Trucks dead at 95

Published 12:02 am Thursday, March 28, 2013

Virigil “Fire” Trucks, former Andalusia Class D team pitcher and Detroit Tiger, died Saturday near his home in Calera. Trucks played in Andalusia in 1938. | Courtesy photo

Virigil “Fire” Trucks, former Andalusia Class D team pitcher and Detroit Tiger, died Saturday near his home in Calera. Trucks played in Andalusia in 1938. |
Courtesy photo

Virgil “Fire” Trucks, the former ace pitcher for the Detroit Tigers’ Class D team in Andalusia, died Saturday night near his home in Calera, according to The Detroit Times.

Trucks’ career in the big leagues spanned from 1941-1958. The former Andalusia baseball great played for six major league teams during his time on the diamond. He was 95.

He got the nickname “Fire” from an Alabama sportswriter in 1938, when Trucks struck out some 419 batters for the Andalusia Class D team, The Detroit Times reported.

Casey Jones, who served as Andalusia’s 9-10 South Alabama All-Stars coach in 2010, said he got to know Trucks well through many phone conversations.

Jones connected with Trucks because he wanted to pay tribute to the 1938-1962 Andalusia Arrows baseball team era in 2010.

“I ended up going with the one guy that did the best,” Jones said about Trucks. “Trucks ended up playing one season in Andalusia in 1938.”

Jones said Trucks played for Andalusia at the old baseball field behind the Catholic Church near Through Street.

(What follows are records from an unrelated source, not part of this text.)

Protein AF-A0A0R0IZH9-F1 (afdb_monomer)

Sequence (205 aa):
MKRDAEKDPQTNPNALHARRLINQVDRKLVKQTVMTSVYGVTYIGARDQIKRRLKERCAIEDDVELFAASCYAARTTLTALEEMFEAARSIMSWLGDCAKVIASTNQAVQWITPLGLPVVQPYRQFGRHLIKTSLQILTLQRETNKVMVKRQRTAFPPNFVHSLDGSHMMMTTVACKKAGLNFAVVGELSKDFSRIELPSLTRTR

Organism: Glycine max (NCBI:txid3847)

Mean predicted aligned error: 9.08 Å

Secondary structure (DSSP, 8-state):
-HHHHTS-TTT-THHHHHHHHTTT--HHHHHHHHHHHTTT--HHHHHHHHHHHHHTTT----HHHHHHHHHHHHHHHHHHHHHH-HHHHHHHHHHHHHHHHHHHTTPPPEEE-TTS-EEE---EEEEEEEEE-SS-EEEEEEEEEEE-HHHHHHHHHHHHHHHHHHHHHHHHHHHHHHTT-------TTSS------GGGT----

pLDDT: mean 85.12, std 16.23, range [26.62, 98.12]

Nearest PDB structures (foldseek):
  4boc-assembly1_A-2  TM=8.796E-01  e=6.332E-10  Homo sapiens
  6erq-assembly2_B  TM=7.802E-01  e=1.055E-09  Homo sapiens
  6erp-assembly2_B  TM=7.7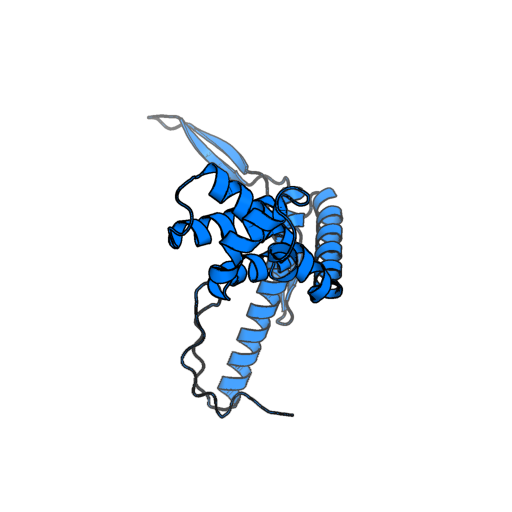91E-01  e=1.401E-09  Homo sapiens
  8u8u-assembly1_E  TM=8.550E-01  e=1.355E-08  Homo sapiens
  6erq-assembly1_A  TM=7.987E-01  e=4.881E-09  Homo sapiens

InterPro domains:
  IPR002092 DNA-directed RNA polymerase, phage-type [PS00489] (25-39)
  IPR002092 DNA-directed RNA polymerase, phage-type [PTHR10102] (1-186)
  IPR043502 DNA/RNA polymerase superfamily [SSF56672] (2-186)
  IPR046950 DNA-directed RNA polymerase, C-terminal domain, phage-type [PF00940] (13-186)

Structure (mmCIF, N/CA/C/O backbone):
data_AF-A0A0R0IZH9-F1
#
_entry.id   AF-A0A0R0IZH9-F1
#
loop_
_atom_site.group_PDB
_atom_site.id
_atom_site.type_symbol
_atom_site.label_atom_id
_atom_site.label_alt_id
_atom_site.label_comp_id
_atom_site.label_asym_id
_atom_site.label_entity_id
_atom_site.label_seq_id
_atom_site.pdbx_PDB_ins_code
_atom_site.Cartn_x
_atom_site.Cartn_y
_atom_site.Cartn_z
_atom_site.occupancy
_atom_site.B_iso_or_equiv
_atom_site.auth_seq_id
_atom_site.auth_comp_id
_atom_site.auth_asym_id
_atom_site.auth_atom_id
_atom_site.pdbx_PDB_model_num
ATOM 1 N N . MET A 1 1 ? 9.772 0.078 -22.029 1.00 87.12 1 MET A N 1
ATOM 2 C CA . MET A 1 1 ? 10.674 -1.101 -21.979 1.00 87.12 1 MET A CA 1
ATOM 3 C C . MET A 1 1 ? 11.053 -1.616 -23.361 1.00 87.12 1 MET A C 1
ATOM 5 O O . MET A 1 1 ? 12.102 -1.190 -23.802 1.00 87.12 1 MET A O 1
ATOM 9 N N . LYS A 1 2 ? 10.257 -2.424 -24.093 1.00 88.19 2 LYS A N 1
ATOM 10 C CA . LYS A 1 2 ? 10.657 -2.900 -25.448 1.00 88.19 2 LYS A CA 1
ATOM 11 C C . LYS A 1 2 ? 11.073 -1.750 -26.386 1.00 88.19 2 LYS A C 1
ATOM 13 O O . LYS A 1 2 ? 12.216 -1.688 -26.812 1.00 88.19 2 LYS A O 1
ATOM 18 N N . ARG A 1 3 ? 10.196 -0.746 -26.514 1.00 87.75 3 ARG A N 1
ATOM 19 C CA . ARG A 1 3 ? 10.449 0.512 -27.245 1.00 87.75 3 ARG A CA 1
ATOM 20 C C . ARG A 1 3 ? 11.684 1.296 -26.779 1.00 87.75 3 ARG A C 1
ATOM 22 O O . ARG A 1 3 ? 12.257 2.048 -27.551 1.00 87.75 3 ARG A O 1
ATOM 29 N N . ASP A 1 4 ? 12.062 1.193 -25.505 1.00 87.88 4 ASP A N 1
ATOM 30 C CA . ASP A 1 4 ? 13.240 1.908 -24.990 1.00 87.88 4 ASP A CA 1
ATOM 31 C C . ASP A 1 4 ? 14.522 1.108 -25.211 1.00 87.88 4 ASP A C 1
ATOM 33 O O . ASP A 1 4 ? 15.574 1.703 -25.398 1.00 87.88 4 ASP A O 1
ATOM 37 N N . ALA A 1 5 ? 14.434 -0.224 -25.227 1.00 87.94 5 ALA A N 1
ATOM 38 C CA . ALA A 1 5 ? 15.562 -1.108 -25.484 1.00 87.94 5 ALA A CA 1
ATOM 39 C C . ALA A 1 5 ? 16.090 -0.979 -26.925 1.00 87.94 5 ALA A C 1
ATOM 41 O O . ALA A 1 5 ? 17.279 -1.184 -27.157 1.00 87.94 5 ALA A O 1
ATOM 42 N N . GLU A 1 6 ? 15.229 -0.604 -27.871 1.00 88.00 6 GLU A N 1
ATOM 43 C CA . GLU A 1 6 ? 15.578 -0.358 -29.279 1.00 88.00 6 GLU A CA 1
ATOM 44 C C . GLU A 1 6 ? 16.341 0.962 -29.494 1.00 88.00 6 GLU A C 1
ATOM 46 O O . GLU A 1 6 ? 16.994 1.133 -30.519 1.00 88.00 6 GLU A O 1
ATOM 51 N N . LYS A 1 7 ? 16.307 1.889 -28.527 1.00 88.31 7 LYS A N 1
ATOM 52 C CA . LYS A 1 7 ? 17.004 3.182 -28.620 1.00 88.31 7 LYS A CA 1
ATOM 53 C C . LYS A 1 7 ? 18.509 3.018 -28.397 1.00 88.31 7 LYS A C 1
ATOM 55 O O . LYS A 1 7 ? 18.960 2.043 -27.789 1.00 88.31 7 LYS A O 1
ATOM 60 N N . ASP A 1 8 ? 19.285 3.991 -28.866 1.00 83.25 8 ASP A N 1
ATOM 61 C CA . ASP A 1 8 ? 20.731 4.036 -28.650 1.00 83.25 8 ASP A CA 1
ATOM 62 C C . ASP A 1 8 ? 21.062 4.430 -27.188 1.00 83.25 8 ASP A C 1
ATOM 64 O O . ASP A 1 8 ? 20.614 5.482 -26.722 1.00 83.25 8 ASP A O 1
ATOM 68 N N . PRO A 1 9 ? 21.836 3.616 -26.439 1.00 82.94 9 PRO A N 1
ATOM 69 C CA . PRO A 1 9 ? 22.249 3.928 -25.073 1.00 82.94 9 PRO A CA 1
ATOM 70 C C . PRO A 1 9 ? 23.047 5.223 -24.915 1.00 82.94 9 PRO A C 1
ATOM 72 O O . PRO A 1 9 ? 22.999 5.806 -23.833 1.00 82.94 9 PRO A O 1
ATOM 75 N N . GLN A 1 10 ? 23.757 5.686 -25.952 1.00 78.38 10 GLN A N 1
ATOM 76 C CA . GLN A 1 10 ? 24.518 6.940 -25.866 1.00 78.38 10 GLN A CA 1
ATOM 77 C C . GLN A 1 10 ? 23.617 8.177 -25.855 1.00 78.38 10 GLN A C 1
ATOM 79 O O . GLN A 1 10 ? 23.943 9.179 -25.223 1.00 78.38 10 GLN A O 1
ATOM 84 N N . THR A 1 11 ? 22.456 8.094 -26.504 1.00 82.06 11 THR A N 1
ATOM 85 C CA . THR A 1 11 ? 21.467 9.180 -26.546 1.00 82.06 11 THR A CA 1
ATOM 86 C C . THR A 1 11 ? 20.368 9.013 -25.500 1.00 82.06 11 THR A C 1
ATOM 88 O O . THR A 1 11 ? 19.752 9.995 -25.086 1.00 82.06 11 THR A O 1
ATOM 91 N N . ASN A 1 12 ? 20.120 7.786 -25.027 1.00 81.00 12 ASN A N 1
ATOM 92 C CA . ASN A 1 12 ? 19.139 7.508 -23.987 1.00 81.00 12 ASN A CA 1
ATOM 93 C C . ASN A 1 12 ? 19.677 6.523 -22.933 1.00 81.00 12 ASN A C 1
ATOM 95 O O . ASN A 1 12 ? 19.638 5.308 -23.153 1.00 81.00 12 ASN A O 1
ATOM 99 N N . PRO A 1 13 ? 20.049 6.996 -21.729 1.00 79.75 13 PRO A N 1
ATOM 100 C CA . PRO A 1 13 ? 20.566 6.126 -20.672 1.00 79.75 13 PRO A CA 1
ATOM 101 C C . PRO A 1 13 ? 19.545 5.075 -20.200 1.00 79.75 13 PRO A C 1
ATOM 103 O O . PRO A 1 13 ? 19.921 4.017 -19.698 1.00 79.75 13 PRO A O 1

During the several phone conversations he had with Trucks, Jones — a big baseball fan — said it was “unreal” to hear stories Trucks would tell about baseball greats Lawrence Peter “Yogi” Berra, Mickey Mantle and Ted Williams.

Jones said one story he remembers Trucks telling was one about Berra.

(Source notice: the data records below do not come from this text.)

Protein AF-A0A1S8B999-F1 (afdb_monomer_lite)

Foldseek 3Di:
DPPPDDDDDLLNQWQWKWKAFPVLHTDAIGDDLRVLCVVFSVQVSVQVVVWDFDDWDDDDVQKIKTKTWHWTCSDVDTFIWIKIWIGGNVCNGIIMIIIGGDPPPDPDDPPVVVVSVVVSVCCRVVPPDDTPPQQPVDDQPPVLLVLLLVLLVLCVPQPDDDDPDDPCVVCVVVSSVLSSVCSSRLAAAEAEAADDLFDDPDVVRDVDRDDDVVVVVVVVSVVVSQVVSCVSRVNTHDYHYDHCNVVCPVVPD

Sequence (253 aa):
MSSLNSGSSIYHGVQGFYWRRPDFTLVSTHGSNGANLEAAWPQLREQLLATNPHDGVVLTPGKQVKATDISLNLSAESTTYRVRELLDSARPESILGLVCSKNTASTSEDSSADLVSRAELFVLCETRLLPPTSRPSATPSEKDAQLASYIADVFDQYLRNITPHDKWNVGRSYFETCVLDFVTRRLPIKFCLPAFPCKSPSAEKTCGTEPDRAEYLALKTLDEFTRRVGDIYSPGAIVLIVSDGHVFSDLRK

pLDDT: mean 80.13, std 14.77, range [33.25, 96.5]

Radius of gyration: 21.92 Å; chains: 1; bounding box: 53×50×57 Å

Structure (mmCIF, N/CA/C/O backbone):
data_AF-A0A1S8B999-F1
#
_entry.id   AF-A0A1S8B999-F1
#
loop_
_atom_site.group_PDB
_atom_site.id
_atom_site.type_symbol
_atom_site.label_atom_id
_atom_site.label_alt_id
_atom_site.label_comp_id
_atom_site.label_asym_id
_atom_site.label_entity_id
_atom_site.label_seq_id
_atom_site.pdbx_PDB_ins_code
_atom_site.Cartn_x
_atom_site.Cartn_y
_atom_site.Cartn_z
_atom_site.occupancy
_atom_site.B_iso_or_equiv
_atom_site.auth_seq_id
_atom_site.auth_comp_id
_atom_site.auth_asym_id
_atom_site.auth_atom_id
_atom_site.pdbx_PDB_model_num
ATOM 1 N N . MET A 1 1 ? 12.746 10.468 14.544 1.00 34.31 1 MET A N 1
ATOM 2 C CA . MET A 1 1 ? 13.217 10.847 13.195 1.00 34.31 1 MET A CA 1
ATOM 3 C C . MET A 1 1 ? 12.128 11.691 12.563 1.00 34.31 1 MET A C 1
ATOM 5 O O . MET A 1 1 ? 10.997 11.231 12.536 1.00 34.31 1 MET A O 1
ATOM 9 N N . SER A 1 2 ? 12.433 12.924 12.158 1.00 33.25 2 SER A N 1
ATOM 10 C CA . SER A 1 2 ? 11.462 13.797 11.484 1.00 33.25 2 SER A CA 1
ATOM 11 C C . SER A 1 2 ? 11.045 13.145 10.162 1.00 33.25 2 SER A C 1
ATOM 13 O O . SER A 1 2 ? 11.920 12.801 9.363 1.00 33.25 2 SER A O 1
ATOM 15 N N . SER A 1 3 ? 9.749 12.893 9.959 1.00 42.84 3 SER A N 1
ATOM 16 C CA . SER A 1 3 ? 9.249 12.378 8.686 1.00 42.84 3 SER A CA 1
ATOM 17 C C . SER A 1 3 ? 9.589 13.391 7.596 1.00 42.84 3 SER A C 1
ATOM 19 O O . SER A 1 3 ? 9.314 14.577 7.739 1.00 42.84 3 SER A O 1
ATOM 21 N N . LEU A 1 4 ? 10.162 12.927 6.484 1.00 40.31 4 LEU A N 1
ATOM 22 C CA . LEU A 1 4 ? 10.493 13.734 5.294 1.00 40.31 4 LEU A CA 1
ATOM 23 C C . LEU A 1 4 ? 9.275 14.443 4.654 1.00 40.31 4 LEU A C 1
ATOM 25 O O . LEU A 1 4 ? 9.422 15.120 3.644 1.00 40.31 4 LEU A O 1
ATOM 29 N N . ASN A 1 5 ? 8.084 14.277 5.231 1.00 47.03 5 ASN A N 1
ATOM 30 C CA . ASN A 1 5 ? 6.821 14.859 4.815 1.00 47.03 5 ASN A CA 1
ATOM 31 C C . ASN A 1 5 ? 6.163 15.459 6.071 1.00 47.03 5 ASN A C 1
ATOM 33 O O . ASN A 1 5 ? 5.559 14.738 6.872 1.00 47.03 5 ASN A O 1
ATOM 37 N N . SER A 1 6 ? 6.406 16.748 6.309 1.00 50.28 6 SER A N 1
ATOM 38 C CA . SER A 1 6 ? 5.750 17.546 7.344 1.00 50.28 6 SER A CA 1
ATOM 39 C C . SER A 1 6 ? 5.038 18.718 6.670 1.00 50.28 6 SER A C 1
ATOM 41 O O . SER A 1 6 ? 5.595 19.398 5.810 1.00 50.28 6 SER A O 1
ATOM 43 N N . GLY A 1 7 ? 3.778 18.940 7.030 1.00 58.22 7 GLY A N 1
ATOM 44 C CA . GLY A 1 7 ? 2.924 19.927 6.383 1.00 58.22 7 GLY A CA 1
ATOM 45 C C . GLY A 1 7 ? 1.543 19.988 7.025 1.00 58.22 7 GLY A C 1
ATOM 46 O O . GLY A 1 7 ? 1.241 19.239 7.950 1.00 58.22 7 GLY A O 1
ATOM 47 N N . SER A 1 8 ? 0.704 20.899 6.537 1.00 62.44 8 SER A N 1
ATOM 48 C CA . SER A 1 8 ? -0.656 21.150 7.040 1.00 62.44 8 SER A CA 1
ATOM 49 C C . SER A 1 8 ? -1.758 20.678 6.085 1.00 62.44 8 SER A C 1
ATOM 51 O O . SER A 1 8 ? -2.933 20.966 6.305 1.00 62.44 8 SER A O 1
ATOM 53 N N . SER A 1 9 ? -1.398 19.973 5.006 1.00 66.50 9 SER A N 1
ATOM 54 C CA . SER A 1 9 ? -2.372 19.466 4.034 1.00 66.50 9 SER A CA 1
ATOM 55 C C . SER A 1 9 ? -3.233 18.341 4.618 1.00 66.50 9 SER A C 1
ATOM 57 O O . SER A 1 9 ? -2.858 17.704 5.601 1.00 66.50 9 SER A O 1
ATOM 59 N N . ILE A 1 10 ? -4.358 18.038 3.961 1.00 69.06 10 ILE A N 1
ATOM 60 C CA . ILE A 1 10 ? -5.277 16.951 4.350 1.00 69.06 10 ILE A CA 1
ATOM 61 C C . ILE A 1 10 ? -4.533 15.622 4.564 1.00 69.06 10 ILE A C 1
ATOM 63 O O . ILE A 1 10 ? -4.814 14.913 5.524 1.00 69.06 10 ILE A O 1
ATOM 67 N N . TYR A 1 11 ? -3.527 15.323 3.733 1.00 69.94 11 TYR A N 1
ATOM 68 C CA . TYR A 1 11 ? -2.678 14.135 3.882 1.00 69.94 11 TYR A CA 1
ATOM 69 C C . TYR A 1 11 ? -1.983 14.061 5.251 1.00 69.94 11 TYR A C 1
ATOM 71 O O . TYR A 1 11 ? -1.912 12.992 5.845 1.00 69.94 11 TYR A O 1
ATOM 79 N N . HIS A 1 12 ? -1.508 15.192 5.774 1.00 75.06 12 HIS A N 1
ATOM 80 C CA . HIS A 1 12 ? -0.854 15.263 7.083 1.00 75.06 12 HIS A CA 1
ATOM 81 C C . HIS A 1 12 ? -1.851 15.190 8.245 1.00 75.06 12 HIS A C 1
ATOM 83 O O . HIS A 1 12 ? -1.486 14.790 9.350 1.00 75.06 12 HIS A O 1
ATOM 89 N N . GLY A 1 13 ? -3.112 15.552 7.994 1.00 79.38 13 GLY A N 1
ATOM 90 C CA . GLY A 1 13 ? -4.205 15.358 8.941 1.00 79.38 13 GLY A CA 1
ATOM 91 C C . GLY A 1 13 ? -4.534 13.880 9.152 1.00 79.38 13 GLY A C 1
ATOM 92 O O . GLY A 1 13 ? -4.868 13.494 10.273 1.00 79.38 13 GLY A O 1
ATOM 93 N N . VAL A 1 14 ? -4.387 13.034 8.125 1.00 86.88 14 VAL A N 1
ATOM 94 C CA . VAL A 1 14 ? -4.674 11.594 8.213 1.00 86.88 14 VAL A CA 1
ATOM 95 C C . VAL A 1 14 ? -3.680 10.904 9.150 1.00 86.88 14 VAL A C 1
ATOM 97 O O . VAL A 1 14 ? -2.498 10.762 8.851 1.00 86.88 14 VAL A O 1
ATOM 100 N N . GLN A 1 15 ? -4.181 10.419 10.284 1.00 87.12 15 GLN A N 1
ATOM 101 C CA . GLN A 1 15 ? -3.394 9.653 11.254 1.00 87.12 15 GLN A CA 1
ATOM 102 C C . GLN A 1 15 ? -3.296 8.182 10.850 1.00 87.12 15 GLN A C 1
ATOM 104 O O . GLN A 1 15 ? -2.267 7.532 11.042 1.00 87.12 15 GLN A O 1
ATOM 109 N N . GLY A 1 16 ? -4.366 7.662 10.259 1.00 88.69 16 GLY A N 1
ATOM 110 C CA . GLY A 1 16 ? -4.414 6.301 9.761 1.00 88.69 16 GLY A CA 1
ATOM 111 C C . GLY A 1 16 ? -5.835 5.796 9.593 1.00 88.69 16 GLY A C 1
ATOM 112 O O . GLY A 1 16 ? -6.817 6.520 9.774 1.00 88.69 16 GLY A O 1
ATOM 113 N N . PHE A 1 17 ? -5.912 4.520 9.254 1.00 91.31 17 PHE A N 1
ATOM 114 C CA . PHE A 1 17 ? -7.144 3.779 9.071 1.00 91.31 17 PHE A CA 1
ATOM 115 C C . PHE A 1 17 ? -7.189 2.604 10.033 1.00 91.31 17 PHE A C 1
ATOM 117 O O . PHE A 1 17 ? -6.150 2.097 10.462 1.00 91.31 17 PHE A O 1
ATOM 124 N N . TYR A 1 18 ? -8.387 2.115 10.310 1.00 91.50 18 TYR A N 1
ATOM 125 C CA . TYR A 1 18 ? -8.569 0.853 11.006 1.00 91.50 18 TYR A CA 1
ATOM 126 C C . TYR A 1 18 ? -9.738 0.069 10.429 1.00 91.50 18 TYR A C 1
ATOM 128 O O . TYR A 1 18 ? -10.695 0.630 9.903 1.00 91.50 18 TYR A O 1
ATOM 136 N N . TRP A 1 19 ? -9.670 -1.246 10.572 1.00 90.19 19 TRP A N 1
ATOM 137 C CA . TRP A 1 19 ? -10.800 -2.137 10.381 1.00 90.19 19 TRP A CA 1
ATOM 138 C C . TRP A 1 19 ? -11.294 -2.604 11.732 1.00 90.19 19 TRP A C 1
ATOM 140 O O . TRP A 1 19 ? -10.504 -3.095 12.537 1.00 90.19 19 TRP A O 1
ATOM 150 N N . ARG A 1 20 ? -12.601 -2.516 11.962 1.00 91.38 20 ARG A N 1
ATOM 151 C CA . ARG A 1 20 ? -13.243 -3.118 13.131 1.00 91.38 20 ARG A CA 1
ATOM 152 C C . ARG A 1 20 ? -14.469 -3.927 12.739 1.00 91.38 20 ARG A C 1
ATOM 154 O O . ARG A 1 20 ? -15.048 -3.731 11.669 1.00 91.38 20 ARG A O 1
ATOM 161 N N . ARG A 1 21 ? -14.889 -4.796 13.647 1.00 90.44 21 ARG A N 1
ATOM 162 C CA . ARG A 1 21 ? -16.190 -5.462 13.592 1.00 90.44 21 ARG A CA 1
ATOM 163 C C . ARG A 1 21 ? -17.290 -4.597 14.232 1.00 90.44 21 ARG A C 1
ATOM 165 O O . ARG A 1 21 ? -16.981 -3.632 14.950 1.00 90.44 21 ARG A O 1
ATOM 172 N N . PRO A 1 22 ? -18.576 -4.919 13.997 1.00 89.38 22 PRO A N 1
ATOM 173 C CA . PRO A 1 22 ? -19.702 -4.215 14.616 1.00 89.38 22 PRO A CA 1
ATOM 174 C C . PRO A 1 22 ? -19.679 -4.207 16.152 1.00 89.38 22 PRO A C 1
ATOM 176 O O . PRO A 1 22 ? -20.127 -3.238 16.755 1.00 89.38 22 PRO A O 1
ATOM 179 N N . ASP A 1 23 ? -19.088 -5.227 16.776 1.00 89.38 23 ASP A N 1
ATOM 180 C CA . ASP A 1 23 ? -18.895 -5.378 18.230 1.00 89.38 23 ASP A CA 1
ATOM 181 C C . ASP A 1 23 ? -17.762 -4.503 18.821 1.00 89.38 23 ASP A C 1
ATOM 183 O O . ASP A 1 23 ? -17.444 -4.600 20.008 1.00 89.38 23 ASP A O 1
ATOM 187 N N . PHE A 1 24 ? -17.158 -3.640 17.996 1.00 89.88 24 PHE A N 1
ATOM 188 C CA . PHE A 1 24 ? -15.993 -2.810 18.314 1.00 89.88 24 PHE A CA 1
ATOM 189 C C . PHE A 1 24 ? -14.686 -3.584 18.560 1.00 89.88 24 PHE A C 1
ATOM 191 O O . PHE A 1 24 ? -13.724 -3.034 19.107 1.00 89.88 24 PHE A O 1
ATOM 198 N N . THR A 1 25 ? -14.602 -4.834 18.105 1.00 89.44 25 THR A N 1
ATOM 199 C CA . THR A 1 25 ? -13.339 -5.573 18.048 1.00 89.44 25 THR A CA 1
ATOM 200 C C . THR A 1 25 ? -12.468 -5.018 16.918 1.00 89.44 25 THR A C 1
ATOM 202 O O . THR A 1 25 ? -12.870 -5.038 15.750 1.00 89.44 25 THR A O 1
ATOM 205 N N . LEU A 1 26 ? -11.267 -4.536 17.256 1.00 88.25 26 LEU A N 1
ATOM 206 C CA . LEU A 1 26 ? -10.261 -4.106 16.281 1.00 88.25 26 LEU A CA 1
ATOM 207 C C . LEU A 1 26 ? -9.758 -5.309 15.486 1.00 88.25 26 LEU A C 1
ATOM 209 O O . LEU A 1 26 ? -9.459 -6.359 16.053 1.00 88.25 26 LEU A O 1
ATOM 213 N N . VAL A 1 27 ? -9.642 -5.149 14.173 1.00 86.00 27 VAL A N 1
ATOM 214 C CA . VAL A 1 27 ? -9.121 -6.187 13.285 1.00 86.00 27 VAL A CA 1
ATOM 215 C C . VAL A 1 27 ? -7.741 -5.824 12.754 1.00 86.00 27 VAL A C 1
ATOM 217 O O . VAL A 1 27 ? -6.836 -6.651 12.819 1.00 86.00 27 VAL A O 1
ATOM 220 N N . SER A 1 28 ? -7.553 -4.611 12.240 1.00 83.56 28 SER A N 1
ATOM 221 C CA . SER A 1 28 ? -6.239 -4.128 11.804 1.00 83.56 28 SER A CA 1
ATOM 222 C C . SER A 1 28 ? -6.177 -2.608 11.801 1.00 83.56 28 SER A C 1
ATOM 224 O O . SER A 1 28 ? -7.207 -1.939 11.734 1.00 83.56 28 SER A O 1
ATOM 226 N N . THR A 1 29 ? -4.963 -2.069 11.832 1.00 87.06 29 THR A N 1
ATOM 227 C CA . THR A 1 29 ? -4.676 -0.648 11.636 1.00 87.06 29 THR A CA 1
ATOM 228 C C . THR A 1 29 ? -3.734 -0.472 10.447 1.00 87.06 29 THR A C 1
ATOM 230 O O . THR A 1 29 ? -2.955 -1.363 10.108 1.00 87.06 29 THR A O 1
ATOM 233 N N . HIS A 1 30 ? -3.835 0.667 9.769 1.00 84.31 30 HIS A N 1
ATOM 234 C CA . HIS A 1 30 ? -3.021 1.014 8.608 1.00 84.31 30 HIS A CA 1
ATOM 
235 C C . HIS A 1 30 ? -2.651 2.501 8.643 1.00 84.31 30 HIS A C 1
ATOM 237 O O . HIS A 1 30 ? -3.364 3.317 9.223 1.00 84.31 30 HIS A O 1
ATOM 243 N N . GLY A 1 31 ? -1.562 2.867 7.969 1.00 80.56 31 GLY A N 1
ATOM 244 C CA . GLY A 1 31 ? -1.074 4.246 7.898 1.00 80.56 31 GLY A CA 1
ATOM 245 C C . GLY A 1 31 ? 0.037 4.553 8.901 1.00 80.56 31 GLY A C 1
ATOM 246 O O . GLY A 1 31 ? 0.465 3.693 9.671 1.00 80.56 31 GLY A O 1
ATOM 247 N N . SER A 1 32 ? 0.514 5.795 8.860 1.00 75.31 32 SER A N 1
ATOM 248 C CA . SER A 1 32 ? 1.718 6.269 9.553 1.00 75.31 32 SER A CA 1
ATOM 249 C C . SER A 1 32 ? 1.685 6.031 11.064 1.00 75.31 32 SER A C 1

“I asked him who was the toughest batter you ever faced?” Jones said. “‘Yogi Berra,’ he said. ‘Hell, Yogi Berra would swing at any thing. Ted Williams, you knew what he was going to do.’

“Stories like that, and all of these phone calls were unreal,” he said.

Two weeks after finishing his time in the Navy, Trucks pitched in Game 2 of the 1945 World Series for the Tigers. Detroit went on to win the championship that year for the Tigers’ second in franchise history.

While with the Tigers, Trucks threw two no hitters in 1952. Justin Verlander, who currently pitches for Detroit, is the only other Tiger to throw two no-hitters, but not in the same year, according to the same Detroit Times article.

For his career, Trucks struck out 1,534 batters and allowed 1,088 walks in 517 major league starts. He played for the St. Louis Browns (now Cardinals), the Chicago White Sox, Kansas City and the New York Yankees during his 17-year career. He was a two-time All-Star in 1949 and 1954. He was the oldest living pitcher to ever throw a no-hitter at Yankee Stadium, Jones said.

Trucks went on to coach in 1960 for the Pittsburgh Pirates after his playing career. The Pirates went on to beat the Yankees to win the World Series that season.

Jones said Trucks told him that he never wanted to leave Andalusia.

“Some of his best times paying baseball were in Andalusia, Alabama,” Jones said. “We really got along well. Sometimes you can talk to somebody and hit it off. He was just a great fellow.”

Visitation is today, starting at 11 a.m., at the Charter Funeral Home in Calera. Burial will follow with full military honors at Alabama National Cemetery in Montevallo.